Hurricane Laura slammed southern Louisiana early Thursday as a Category 4 storm, one of the most powerful to strike the Gulf Coast in decades. The storm made landfall at 1 a.m. near Cameron, La., about 35 miles east of the Texas border.

Images from downtown Lake Charles, La., showed flying debris and buildings with their windows blown out, as local officials warned residents to remain indoors.

The storm, which leaped from a Category 1 hurricane on Tuesday to a high-end Category 4 on Wednesday night, packed 150 mph peak winds when it crossed the coast. The storm weakened and was downgraded to a Category 2 hurricane Thursday morning as it headed northward, but it still had sustained winds of more than 100 mph.

Laura struck shore near high tide and is predicted to inundate coastal areas of western Louisiana to the Texas border in up to 15 to 20 feet of water, perhaps the largest storm surge in the Gulf of Mexico since Hurricane Katrina in 2005.

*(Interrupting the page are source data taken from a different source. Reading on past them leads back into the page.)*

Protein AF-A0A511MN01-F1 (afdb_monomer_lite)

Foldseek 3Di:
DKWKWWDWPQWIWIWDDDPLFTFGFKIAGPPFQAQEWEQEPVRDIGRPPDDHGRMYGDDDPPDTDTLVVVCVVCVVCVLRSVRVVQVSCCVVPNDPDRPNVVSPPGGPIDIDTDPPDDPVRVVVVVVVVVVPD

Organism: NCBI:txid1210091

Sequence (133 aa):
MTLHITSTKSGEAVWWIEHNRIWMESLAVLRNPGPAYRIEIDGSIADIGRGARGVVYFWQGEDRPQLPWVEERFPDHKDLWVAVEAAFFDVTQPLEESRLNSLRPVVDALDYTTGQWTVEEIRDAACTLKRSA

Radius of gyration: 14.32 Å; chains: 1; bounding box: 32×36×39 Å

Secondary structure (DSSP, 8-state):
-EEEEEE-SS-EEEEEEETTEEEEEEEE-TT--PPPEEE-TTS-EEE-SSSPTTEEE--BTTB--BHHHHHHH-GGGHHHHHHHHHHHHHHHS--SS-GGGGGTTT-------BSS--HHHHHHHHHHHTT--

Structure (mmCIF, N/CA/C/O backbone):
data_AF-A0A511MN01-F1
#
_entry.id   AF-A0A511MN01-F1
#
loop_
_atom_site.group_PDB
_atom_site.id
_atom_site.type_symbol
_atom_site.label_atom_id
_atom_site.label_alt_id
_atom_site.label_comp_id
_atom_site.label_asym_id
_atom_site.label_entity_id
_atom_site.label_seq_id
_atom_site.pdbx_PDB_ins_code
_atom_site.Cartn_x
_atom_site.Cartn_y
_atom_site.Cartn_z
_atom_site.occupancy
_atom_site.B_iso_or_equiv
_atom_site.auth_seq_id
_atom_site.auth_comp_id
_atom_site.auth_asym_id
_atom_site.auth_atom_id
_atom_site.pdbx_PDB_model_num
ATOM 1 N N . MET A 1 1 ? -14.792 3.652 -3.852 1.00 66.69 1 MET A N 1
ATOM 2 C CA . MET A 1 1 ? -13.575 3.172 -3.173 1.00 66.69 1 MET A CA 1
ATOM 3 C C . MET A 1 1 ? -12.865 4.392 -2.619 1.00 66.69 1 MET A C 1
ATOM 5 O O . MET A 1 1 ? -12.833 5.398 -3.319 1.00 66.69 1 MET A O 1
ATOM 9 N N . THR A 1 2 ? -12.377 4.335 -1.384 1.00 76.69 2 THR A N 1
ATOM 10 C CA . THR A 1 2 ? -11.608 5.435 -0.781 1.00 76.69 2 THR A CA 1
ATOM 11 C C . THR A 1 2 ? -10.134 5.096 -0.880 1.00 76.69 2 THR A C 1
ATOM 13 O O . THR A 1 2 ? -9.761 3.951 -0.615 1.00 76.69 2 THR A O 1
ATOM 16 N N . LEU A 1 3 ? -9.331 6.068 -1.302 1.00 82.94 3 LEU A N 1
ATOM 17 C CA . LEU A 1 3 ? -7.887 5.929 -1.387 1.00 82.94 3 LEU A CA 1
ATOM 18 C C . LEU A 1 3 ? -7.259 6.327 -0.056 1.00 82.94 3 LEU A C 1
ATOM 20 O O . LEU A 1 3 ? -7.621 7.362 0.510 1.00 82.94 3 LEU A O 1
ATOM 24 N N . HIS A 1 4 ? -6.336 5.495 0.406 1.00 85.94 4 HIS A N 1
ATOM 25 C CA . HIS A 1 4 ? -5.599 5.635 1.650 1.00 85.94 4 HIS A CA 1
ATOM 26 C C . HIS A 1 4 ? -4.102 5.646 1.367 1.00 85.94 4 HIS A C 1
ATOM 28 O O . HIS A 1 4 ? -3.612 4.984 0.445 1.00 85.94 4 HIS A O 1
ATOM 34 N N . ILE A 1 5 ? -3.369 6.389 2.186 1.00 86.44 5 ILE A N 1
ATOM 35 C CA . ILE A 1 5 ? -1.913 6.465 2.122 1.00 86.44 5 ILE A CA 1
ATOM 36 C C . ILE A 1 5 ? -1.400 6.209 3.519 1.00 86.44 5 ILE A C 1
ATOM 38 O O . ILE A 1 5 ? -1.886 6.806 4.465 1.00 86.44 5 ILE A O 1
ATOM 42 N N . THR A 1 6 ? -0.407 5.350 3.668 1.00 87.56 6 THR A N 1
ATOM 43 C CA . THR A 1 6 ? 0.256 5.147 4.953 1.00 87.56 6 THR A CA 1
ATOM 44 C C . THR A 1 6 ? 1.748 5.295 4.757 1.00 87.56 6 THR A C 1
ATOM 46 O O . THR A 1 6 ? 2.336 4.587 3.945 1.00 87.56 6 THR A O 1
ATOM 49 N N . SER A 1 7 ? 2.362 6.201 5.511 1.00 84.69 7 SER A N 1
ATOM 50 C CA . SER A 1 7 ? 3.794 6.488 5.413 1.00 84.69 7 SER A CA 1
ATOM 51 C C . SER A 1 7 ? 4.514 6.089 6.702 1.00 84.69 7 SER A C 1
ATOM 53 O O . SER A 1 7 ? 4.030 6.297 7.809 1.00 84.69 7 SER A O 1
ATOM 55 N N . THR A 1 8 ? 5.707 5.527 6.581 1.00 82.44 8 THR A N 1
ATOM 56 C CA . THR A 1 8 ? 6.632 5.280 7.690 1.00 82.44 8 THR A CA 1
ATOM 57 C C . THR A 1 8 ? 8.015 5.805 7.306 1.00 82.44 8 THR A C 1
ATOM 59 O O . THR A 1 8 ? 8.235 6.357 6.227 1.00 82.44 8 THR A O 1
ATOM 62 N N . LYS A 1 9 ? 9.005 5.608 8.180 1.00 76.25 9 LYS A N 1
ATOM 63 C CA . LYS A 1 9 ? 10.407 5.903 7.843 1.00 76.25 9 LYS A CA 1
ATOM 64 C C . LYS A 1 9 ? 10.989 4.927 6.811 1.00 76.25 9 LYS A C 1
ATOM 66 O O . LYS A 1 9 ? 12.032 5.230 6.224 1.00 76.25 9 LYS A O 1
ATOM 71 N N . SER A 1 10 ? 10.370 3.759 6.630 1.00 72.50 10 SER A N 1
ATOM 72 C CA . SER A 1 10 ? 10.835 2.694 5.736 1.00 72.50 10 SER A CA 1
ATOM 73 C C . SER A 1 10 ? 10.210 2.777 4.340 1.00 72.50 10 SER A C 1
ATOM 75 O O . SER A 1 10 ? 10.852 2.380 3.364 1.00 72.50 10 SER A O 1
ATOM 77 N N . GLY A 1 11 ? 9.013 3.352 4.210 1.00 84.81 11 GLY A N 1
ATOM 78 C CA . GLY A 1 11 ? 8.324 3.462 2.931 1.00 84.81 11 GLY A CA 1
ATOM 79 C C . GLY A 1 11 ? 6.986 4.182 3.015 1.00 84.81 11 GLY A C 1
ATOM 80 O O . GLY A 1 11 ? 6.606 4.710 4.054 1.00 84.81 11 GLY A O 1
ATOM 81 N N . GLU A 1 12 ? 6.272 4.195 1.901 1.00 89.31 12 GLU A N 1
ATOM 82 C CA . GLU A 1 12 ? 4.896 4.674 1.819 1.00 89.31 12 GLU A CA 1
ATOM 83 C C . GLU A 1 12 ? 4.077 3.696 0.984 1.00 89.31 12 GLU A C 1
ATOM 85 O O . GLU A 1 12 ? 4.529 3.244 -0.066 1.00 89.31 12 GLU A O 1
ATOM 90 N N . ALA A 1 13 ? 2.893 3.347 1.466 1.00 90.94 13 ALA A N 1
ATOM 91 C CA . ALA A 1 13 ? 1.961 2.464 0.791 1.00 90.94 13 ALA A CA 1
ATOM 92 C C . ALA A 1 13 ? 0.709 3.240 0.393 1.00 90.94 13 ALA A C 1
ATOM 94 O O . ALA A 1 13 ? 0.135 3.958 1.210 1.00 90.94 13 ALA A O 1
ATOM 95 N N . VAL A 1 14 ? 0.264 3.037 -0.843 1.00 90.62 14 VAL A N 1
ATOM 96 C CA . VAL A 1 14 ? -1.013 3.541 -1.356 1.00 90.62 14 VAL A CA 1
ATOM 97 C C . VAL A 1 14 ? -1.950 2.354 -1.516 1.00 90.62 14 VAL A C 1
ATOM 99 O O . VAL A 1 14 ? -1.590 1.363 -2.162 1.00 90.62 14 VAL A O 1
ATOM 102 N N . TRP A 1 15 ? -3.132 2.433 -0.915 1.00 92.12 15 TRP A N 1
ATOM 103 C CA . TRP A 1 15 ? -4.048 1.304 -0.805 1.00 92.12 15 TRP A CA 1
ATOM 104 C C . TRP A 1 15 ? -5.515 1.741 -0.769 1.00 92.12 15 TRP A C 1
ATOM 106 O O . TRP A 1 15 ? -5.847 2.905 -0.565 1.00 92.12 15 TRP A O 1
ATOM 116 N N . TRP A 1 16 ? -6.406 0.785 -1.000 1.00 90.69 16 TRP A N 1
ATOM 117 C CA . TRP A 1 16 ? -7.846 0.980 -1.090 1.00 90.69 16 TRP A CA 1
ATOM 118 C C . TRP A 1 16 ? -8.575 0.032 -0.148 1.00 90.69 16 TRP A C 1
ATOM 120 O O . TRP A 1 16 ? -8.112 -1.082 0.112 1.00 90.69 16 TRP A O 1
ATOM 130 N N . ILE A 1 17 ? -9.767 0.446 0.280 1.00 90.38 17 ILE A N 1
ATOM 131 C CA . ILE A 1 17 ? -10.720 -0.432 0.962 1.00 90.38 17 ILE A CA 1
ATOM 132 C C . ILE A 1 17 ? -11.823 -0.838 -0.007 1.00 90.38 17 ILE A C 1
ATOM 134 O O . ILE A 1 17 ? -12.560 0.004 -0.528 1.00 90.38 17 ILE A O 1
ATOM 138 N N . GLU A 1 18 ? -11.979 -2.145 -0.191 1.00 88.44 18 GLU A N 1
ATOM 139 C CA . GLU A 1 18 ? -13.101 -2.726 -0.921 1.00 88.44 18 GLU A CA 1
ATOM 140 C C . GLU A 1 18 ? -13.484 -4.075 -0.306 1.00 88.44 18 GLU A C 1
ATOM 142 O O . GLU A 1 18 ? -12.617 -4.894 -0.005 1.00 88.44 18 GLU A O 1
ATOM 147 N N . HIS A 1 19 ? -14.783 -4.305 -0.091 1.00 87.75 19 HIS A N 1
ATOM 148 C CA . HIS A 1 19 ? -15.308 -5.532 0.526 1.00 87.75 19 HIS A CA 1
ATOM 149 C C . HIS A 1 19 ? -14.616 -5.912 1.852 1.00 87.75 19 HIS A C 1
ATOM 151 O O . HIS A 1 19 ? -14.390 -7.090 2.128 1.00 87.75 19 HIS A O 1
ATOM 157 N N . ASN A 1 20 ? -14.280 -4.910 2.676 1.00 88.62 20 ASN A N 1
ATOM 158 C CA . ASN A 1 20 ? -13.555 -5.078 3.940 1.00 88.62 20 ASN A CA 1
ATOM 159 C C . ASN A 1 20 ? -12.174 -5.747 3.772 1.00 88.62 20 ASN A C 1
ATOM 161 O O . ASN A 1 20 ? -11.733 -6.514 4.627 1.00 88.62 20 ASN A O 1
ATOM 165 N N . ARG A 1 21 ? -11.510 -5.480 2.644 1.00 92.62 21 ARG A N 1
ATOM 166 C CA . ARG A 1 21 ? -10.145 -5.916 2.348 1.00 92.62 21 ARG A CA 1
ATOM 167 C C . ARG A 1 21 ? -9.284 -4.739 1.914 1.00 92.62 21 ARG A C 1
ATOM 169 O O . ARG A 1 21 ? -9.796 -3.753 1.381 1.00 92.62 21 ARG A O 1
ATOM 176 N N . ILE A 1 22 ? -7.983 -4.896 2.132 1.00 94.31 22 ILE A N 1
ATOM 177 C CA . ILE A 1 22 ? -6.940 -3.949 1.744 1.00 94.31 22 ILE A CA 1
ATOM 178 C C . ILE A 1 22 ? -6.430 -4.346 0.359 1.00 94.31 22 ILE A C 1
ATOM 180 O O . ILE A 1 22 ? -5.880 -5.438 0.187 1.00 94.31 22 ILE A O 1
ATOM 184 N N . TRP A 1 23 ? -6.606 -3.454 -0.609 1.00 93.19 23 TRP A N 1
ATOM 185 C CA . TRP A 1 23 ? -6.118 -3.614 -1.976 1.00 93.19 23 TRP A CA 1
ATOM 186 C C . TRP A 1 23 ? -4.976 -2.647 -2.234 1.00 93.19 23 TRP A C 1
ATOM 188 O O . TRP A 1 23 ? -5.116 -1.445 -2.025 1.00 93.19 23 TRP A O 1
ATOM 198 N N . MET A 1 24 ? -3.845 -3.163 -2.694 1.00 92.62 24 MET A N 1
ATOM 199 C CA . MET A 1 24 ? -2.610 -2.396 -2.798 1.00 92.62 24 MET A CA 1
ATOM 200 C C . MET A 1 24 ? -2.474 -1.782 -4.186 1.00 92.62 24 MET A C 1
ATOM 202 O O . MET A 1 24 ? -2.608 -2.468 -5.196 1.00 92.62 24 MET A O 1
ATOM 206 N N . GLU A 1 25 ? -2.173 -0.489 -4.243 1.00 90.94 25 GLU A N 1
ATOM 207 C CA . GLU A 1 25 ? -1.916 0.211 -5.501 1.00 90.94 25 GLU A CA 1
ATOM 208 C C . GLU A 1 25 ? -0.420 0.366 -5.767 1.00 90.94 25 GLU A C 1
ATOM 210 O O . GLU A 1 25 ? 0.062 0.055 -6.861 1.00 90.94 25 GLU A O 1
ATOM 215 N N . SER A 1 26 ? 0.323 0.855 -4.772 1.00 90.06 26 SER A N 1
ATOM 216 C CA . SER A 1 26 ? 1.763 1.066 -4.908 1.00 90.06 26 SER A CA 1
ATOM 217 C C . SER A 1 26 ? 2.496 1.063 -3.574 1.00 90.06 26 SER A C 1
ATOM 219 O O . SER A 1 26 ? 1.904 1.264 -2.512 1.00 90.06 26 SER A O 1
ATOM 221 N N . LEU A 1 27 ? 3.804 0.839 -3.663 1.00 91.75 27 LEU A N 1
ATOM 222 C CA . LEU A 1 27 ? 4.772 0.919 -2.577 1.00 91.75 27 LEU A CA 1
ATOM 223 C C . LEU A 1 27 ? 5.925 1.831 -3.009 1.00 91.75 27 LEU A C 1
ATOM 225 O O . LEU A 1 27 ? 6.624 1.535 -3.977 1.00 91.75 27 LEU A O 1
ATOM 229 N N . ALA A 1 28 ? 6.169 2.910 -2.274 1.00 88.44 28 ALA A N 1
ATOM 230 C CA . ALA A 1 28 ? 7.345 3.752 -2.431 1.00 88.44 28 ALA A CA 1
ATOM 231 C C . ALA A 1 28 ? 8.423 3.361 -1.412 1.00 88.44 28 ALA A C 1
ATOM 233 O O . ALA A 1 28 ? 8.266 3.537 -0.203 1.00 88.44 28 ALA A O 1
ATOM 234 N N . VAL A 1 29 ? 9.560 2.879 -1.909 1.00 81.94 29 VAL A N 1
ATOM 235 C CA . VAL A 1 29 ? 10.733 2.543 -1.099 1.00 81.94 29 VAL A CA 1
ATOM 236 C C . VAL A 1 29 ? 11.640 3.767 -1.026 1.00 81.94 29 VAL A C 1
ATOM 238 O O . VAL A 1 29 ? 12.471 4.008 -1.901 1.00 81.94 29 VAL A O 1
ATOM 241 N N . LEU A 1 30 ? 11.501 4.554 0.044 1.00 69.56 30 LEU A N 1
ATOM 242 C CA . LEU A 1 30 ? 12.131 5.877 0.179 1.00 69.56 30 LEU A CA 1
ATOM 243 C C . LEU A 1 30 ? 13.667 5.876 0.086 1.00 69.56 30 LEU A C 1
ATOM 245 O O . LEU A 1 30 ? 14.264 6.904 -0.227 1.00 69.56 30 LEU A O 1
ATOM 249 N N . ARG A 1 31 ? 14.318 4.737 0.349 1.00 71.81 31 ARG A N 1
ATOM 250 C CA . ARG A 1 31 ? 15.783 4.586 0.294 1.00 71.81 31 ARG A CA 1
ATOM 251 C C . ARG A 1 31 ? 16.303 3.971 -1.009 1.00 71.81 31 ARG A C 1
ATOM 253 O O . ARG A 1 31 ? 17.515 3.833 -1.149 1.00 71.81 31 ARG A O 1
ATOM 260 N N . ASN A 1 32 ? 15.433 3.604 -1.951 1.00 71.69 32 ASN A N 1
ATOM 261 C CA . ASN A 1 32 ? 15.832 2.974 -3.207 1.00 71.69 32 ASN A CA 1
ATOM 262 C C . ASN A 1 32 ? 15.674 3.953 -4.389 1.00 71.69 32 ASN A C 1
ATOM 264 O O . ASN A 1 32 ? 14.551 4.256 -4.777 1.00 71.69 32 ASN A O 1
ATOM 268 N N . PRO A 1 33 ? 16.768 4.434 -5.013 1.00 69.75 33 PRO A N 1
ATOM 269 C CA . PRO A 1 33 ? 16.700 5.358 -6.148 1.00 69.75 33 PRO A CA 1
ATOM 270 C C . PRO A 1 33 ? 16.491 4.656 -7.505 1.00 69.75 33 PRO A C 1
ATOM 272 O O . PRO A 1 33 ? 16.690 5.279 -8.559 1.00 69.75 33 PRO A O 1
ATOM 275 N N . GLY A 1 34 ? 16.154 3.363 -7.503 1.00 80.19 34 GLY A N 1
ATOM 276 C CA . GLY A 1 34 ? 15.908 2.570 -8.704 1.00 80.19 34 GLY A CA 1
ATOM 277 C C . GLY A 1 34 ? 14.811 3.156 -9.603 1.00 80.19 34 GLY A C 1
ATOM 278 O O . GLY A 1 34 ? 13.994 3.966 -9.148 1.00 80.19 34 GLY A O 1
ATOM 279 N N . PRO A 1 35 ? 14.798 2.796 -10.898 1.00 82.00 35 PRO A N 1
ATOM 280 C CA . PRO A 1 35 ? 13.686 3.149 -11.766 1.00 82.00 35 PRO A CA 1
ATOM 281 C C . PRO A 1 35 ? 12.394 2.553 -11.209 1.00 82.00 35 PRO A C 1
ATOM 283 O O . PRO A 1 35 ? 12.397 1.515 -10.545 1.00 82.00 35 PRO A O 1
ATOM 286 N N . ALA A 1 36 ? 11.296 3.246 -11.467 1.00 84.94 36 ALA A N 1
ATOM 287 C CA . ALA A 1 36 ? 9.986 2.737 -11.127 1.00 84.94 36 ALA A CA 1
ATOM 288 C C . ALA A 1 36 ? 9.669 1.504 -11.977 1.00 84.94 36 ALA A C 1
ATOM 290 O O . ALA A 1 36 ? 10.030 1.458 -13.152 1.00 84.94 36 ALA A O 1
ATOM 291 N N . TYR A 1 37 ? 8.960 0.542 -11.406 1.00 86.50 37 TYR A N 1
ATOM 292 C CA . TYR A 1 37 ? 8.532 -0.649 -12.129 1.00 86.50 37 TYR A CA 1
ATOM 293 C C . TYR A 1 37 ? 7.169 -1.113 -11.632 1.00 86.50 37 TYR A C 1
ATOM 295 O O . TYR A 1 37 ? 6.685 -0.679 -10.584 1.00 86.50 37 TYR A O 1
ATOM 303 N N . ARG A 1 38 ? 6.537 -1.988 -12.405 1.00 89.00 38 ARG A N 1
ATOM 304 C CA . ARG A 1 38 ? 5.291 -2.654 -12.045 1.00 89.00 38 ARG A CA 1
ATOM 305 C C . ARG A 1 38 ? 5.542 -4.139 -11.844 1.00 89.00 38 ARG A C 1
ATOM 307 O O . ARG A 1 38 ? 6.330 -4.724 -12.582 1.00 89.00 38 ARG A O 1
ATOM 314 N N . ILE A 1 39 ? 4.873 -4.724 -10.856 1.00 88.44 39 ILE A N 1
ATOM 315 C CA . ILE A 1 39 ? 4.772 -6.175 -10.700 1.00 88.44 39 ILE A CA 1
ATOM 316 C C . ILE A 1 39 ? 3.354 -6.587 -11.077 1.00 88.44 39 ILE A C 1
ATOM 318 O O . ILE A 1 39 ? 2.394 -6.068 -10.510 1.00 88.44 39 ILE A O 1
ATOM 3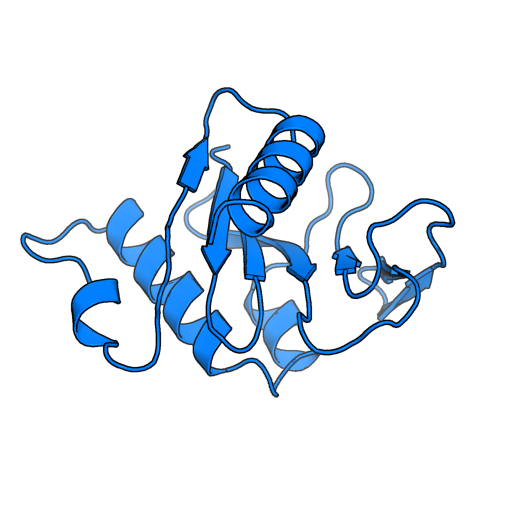22 N N . GLU A 1 40 ? 3.238 -7.515 -12.018 1.00 84.88 40 GLU A N 1
ATOM 323 C CA . GLU A 1 40 ? 1.965 -8.111 -12.417 1.00 84.88 40 GLU A CA 1
ATOM 324 C C . GLU A 1 40 ? 1.544 -9.225 -11.437 1.00 84.88 40 GLU A C 1
ATOM 326 O O . GLU A 1 40 ? 2.355 -9.747 -10.666 1.00 84.88 40 GLU A O 1
ATOM 331 N N . ILE A 1 41 ? 0.277 -9.651 -11.480 1.00 78.81 41 ILE A N 1
ATOM 332 C CA . ILE A 1 41 ? -0.244 -10.731 -10.614 1.00 78.81 41 ILE A CA 1
ATOM 333 C C . ILE A 1 41 ? 0.536 -12.046 -10.766 1.00 78.81 41 ILE A C 1
ATOM 335 O O . ILE A 1 41 ? 0.729 -12.768 -9.783 1.00 78.81 41 ILE A O 1
ATOM 339 N N . ASP A 1 42 ? 1.019 -12.349 -11.974 1.00 83.00 42 ASP A N 1
ATOM 340 C CA . ASP A 1 42 ? 1.853 -13.527 -12.244 1.00 83.00 42 ASP A CA 1
ATOM 341 C C . ASP A 1 42 ? 3.294 -13.393 -11.707 1.00 83.00 42 ASP A C 1
ATOM 343 O O . ASP A 1 42 ? 4.073 -14.344 -11.753 1.00 83.00 42 ASP A O 1
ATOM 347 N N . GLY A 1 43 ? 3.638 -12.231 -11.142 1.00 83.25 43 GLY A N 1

The surge threat prompted a mandatory evacuation for Lake Charles, where much of the city of 78,000 may flood. Gov. John Bel Edwards (D) announced that he has activated the entire Louisiana National Guard to help with hurricane response.

Laura was beginning to unleash a swath of destructive winds when it made landfall, with “catastrophic damage” expected, according to the National Hurricane Center, along with widespread power outages. Hurricane-force winds could extend well inland over western Louisiana and East Texas on Thursday morning.

Heavy rain was predicted to be widespread across the west-central Gulf Coast with five to 10 inches falling over a broad area, and locally up to 18 inches, leading to flash flooding.

The latest developments:

  • The National Weather Service issued an “extreme wind warning” from Beaumont and Port Arthur in Texas to coastal southwest Louisiana for destructive hurricane-force winds. Cameron, La., clocked a wind gust to 116 mph, while Lake Charles, La. recorded a gust to 132 mph.
  • Laura’s rate of intensification between Tuesday and Wednesday tied for the fastest on record in the Gulf of Mexico.
  • The Hurricane Center said storm surge inundation could be “unsurvivable,” affecting areas up 40 miles inland from the coast in southwest Louisiana and that floodwaters may not fully recede for several days after the storm. As of 5 a.m., a surge over 9 feet had been observed in parts of coastal southwest Louisiana.